2.2.2 Running the INCOMMON classifier
We now run the classification step through function
classify
, using the default priors (see the dedicated section), no entropy cutoff,
and over-dispersion parameter.
x = classify(x = x,
priors = pcawg_priors,
entropy_cutoff = NULL,
rho = 0.01)
#>
#> ── INCOMMON inference of copy number and mutation multiplicity for sample ─────
#> ℹ Performing classification
#> → No LUAD-specific prior probability specified for KRAS
#> → Using a pan-cancer prior
#> ✔ Loading CNAqc, 'Copy Number Alteration quality check'. Support : <https://caravagn.github.io/CNAqc/>
#> → No LUAD-specific prior probability specified for TP53
#> → Using a pan-cancer prior
#> → No LUAD-specific prior probability specified for STK11
#> → Using a pan-cancer prior
#> → No LUAD-specific prior probability specified for SMARCA4
#> → Using a pan-cancer prior
#> ℹ There are:
#> • N = 0 mutations (HMD)
#> • N = 3 mutations (LOH)
#> • N = 0 mutations (CNLOH)
#> • N = 1 mutations (AM)
#> • N = 0 mutations (Tier-2)
#> ℹ The mean classification entropy is 0.04 (min: 0.01, max: 0.06)
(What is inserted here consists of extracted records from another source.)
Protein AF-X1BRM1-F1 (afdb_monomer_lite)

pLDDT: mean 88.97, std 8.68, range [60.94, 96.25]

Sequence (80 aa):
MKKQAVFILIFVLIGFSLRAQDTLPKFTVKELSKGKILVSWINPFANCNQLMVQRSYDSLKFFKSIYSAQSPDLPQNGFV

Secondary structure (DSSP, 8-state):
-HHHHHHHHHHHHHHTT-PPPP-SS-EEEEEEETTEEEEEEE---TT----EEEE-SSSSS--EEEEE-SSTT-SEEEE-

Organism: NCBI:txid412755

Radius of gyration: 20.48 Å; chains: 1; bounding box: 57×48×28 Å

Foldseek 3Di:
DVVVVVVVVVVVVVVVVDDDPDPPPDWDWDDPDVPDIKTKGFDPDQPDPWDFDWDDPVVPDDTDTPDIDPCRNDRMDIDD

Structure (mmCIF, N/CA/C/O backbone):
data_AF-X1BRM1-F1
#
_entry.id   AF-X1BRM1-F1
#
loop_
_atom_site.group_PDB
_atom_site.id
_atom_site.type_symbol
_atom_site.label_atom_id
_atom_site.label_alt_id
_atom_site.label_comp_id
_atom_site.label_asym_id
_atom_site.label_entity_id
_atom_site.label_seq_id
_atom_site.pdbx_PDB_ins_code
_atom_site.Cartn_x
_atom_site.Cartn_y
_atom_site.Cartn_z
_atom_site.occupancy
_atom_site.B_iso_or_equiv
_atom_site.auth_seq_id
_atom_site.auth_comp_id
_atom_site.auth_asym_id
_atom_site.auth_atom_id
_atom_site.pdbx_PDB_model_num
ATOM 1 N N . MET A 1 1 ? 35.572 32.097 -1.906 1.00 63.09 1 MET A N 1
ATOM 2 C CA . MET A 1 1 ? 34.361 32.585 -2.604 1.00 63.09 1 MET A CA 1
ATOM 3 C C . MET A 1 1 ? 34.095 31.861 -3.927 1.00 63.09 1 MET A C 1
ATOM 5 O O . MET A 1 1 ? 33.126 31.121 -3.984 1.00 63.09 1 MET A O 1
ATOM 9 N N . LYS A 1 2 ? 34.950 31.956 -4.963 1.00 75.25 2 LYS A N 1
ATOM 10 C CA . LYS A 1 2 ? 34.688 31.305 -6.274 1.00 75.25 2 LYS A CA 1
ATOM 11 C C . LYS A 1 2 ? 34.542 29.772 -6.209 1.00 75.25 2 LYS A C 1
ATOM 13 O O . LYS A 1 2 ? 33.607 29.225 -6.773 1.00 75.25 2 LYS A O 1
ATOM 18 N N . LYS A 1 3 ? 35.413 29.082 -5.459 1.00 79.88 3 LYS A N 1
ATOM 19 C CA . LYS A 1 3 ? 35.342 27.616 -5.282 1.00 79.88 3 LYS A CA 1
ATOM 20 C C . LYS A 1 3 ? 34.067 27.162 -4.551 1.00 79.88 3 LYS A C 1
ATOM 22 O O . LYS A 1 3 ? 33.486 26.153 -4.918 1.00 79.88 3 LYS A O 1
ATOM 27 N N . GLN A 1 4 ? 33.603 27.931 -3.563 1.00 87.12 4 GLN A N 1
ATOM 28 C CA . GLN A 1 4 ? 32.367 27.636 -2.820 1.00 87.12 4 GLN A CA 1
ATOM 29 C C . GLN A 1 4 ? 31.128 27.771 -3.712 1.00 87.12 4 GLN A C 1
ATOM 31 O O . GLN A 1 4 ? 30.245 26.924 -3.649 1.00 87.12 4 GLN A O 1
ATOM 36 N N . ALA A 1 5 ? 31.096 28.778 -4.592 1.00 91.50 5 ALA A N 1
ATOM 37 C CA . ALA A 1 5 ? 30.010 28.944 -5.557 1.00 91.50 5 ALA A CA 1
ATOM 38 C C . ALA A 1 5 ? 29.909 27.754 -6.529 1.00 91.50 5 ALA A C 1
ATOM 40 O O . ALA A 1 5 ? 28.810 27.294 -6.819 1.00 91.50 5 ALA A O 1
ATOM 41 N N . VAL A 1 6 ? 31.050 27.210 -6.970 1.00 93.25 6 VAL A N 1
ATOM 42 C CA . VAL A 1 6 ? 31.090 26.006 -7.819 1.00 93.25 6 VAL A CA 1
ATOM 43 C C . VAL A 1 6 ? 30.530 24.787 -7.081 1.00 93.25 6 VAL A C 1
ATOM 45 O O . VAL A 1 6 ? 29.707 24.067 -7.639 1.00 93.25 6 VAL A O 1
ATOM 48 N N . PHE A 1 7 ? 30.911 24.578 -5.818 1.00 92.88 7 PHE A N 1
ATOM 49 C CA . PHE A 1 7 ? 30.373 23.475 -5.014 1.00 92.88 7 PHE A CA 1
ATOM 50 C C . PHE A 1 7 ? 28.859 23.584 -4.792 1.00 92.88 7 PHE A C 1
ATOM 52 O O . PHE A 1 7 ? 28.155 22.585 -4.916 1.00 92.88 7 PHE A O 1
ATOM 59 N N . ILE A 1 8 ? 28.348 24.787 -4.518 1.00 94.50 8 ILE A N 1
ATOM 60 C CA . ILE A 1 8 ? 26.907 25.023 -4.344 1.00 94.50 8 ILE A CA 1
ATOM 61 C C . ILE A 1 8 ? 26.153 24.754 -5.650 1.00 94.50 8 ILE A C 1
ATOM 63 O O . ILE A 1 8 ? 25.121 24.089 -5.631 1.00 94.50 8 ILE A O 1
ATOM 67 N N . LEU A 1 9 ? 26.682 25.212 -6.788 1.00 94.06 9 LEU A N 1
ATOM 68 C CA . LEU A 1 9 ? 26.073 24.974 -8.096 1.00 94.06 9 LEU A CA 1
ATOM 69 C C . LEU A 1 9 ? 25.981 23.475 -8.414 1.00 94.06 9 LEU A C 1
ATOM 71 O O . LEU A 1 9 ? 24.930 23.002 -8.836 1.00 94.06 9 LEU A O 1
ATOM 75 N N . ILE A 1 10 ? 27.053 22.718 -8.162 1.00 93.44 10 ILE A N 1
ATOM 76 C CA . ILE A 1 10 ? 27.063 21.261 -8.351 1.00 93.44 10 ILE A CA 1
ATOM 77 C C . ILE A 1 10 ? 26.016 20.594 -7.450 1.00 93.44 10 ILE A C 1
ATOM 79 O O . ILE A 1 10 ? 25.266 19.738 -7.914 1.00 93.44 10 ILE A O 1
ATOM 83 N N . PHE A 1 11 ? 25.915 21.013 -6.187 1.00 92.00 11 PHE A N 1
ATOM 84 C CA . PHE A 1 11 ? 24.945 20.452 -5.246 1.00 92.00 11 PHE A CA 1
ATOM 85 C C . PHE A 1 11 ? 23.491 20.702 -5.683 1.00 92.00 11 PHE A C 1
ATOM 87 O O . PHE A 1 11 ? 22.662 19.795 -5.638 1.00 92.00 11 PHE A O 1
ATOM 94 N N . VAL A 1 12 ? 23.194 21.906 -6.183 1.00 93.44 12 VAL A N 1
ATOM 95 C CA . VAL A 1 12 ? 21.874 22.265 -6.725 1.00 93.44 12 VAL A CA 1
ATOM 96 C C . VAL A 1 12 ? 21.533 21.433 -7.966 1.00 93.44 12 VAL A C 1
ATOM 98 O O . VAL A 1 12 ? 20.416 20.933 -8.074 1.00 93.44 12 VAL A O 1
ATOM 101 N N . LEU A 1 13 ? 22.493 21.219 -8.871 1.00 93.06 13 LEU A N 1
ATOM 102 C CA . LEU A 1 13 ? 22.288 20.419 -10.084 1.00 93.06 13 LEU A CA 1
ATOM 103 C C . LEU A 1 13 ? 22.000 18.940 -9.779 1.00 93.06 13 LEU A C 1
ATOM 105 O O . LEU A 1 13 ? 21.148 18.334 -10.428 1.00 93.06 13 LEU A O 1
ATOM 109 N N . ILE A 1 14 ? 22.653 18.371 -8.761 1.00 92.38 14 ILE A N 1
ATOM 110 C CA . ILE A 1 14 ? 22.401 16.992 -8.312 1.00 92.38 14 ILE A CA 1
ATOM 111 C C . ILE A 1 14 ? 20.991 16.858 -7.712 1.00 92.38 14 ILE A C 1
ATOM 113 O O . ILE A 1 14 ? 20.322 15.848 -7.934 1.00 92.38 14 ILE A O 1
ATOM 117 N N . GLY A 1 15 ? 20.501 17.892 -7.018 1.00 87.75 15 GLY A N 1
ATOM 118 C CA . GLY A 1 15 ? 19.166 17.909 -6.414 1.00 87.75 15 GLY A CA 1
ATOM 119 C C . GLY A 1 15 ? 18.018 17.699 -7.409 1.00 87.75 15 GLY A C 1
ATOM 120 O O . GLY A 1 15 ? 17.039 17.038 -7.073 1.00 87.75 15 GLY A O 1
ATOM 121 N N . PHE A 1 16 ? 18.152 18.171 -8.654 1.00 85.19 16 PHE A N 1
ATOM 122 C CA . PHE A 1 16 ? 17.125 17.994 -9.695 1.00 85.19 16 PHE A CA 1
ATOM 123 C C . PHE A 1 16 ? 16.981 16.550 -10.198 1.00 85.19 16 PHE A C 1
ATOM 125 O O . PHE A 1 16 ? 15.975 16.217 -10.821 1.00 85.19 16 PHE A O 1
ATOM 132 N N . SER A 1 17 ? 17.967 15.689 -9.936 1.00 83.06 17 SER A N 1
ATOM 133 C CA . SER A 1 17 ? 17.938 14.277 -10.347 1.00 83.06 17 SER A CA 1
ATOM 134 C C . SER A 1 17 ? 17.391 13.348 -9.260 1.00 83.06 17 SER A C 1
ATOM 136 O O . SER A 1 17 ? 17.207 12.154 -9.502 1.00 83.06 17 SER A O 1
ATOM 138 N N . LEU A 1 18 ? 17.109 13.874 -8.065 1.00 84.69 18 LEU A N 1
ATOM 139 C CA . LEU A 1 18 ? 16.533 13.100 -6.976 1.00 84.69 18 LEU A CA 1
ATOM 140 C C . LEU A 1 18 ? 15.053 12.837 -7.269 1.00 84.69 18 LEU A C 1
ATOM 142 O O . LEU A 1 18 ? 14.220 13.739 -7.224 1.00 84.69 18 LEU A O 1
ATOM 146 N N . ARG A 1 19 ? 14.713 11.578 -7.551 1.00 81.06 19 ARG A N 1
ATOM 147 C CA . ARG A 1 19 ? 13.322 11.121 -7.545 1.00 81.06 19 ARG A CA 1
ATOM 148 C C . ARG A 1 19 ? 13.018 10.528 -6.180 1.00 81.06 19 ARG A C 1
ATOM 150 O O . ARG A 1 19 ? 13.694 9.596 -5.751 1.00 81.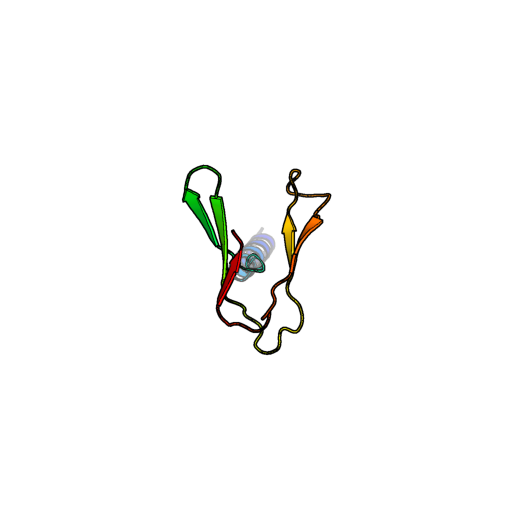06 19 ARG A O 1
ATOM 157 N N . ALA A 1 20 ? 12.011 11.065 -5.498 1.00 77.00 20 ALA A N 1
ATOM 158 C CA . ALA A 1 20 ? 11.440 10.383 -4.346 1.00 77.00 20 ALA A CA 1
ATOM 159 C C . ALA A 1 20 ? 10.889 9.022 -4.796 1.00 77.00 20 ALA A C 1
ATOM 161 O O . ALA A 1 20 ? 10.432 8.884 -5.936 1.00 77.00 20 ALA A O 1
ATOM 162 N N . GLN A 1 21 ? 10.951 8.023 -3.913 1.00 62.06 21 GLN A N 1
ATOM 163 C CA . GLN A 1 21 ? 10.286 6.751 -4.167 1.00 62.06 21 GLN A CA 1
ATOM 164 C C . GLN A 1 21 ? 8.808 7.038 -4.410 1.00 62.06 21 GLN A C 1
ATOM 166 O O . GLN A 1 21 ? 8.150 7.689 -3.597 1.00 62.06 21 GLN A O 1
ATOM 171 N N . ASP A 1 22 ? 8.317 6.590 -5.560 1.00 61.59 22 ASP A N 1
ATOM 172 C CA . ASP A 1 22 ? 6.894 6.632 -5.837 1.00 61.59 22 ASP A CA 1
ATOM 173 C C . ASP A 1 22 ? 6.178 5.830 -4.745 1.0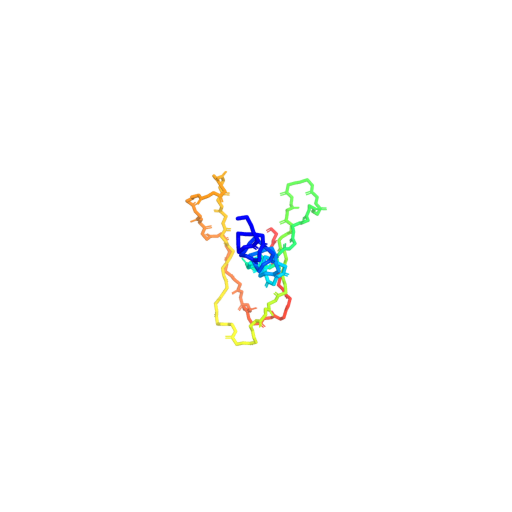0 61.59 22 ASP A C 1
ATOM 175 O O . ASP A 1 22 ? 6.699 4.807 -4.288 1.00 61.59 22 ASP A O 1
ATOM 179 N N . THR A 1 23 ? 5.031 6.316 -4.274 1.00 63.25 23 THR A N 1
ATOM 180 C CA . THR A 1 23 ? 4.348 5.676 -3.144 1.00 63.25 23 THR A CA 1
ATOM 181 C C . THR A 1 23 ? 3.950 4.261 -3.551 1.00 63.25 23 THR A C 1
ATOM 183 O O . THR A 1 23 ? 3.111 4.042 -4.424 1.00 63.25 23 THR A O 1
ATOM 186 N N . LEU A 1 24 ? 4.636 3.284 -2.964 1.00 60.94 24 LEU A N 1
ATOM 187 C CA . LEU A 1 24 ? 4.425 1.870 -3.217 1.00 60.94 24 LEU A CA 1
ATOM 188 C C . LEU A 1 24 ? 3.304 1.349 -2.309 1.00 60.94 24 LEU A C 1
ATOM 190 O O . LEU A 1 24 ? 3.394 1.532 -1.094 1.00 60.94 24 LEU A O 1
ATOM 194 N N . PRO A 1 25 ? 2.312 0.621 -2.857 1.00 64.44 25 PRO A N 1
ATOM 195 C CA . PRO A 1 25 ? 1.777 0.683 -4.223 1.00 64.44 25 PRO A CA 1
ATOM 196 C C . PRO A 1 25 ? 0.833 1.886 -4.386 1.00 64.44 25 PRO A C 1
ATOM 198 O O . PRO A 1 25 ? 0.129 2.250 -3.445 1.00 64.44 25 PRO A O 1
ATOM 201 N N . LYS A 1 26 ? 0.723 2.448 -5.597 1.00 80.75 26 LYS A N 1
ATOM 202 C CA . LYS A 1 26 ? -0.350 3.402 -5.917 1.00 80.75 26 LYS A CA 1
ATOM 203 C C . LYS A 1 26 ? -1.696 2.693 -5.820 1.00 80.75 26 LYS A C 1
ATOM 205 O O . LYS A 1 26 ? -2.087 1.965 -6.732 1.00 80.75 26 LYS A O 1
ATOM 210 N N . PHE A 1 27 ? -2.406 2.918 -4.725 1.00 90.00 27 PHE A N 1
ATOM 211 C CA . PHE A 1 27 ? -3.801 2.536 -4.587 1.00 90.00 27 PHE A CA 1
ATOM 212 C C . PHE A 1 27 ? -4.682 3.785 -4.573 1.00 90.00 27 PHE A C 1
ATOM 214 O O . PHE A 1 27 ? -4.296 4.855 -4.109 1.00 90.00 27 PHE A O 1
ATOM 221 N N . THR A 1 28 ? -5.881 3.645 -5.117 1.00 92.44 28 THR A N 1
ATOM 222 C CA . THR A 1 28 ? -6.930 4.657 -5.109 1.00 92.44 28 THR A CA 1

There are 3 mutant genes with loss of heterozygosty (LOH) 1 with amplification of the mutant allele (AM). The average entropy of 0.04 indicates a high confidence of the classification, with the largest uncertainty being 0.07.
print(x)
#> ── [ INCOMMON ] 4 PASS mutations across 1 samples, with 4 mutant genes across 1
#> ℹ Average sample purity: 0.6
#> ℹ Average sequencing depth: 380
#> ── [ INCOMMON ] Classified mutations with overdispersion parameter 0.01 and ent
#> ℹ There are:
#> • N = 0 mutations (HMD)
#> • N = 3 mutations (LOH)
#> • N = 0 mutations (CNLOH)
#> • N = 1 mutations (AM)
#> • N = 0 mutations (Tier-2)
#> # A tibble: 4 × 18
#> sample tumor_type purity chr from to ref alt DP NV VAF
#> <chr> <chr> <dbl> <chr> <dbl> <dbl> <chr> <chr> <int> <int> <dbl>
#> 1 P-0002081 LUAD 0.6 chr12 2.54e7 2.54e7 C A 743 378 0.509
#> 2 P-0002081 LUAD 0.6 chr17 7.58e6 7.58e6 G A 246 116 0.472
#> 3 P-0002081 LUAD 0.6 chr19 1.22e6 1.22e6 C A 260 122 0.469
#> 4 P-0002081 LUAD 0.6 chr19 1.11e7 1.11e7 - C 271 133 0.491
#> # ℹ 7 more variables: gene <chr>, gene_role <chr>, id <chr>, label <chr>,
#> # state <chr>, posterior <dbl>, entropy <dbl>
The only mutant oncogene in the sample is KRAS, that is mutated with amplification, whereas all the TSGs (TP53, SMARCA4, STK11) are in LOH.
2.3 Visualising INCOMMON classification
INCOMMON allows visualising a representation of the maximum a
posteriori classification through function
plot_classification
.
plot_classification(x, sample = sample, assembly = T)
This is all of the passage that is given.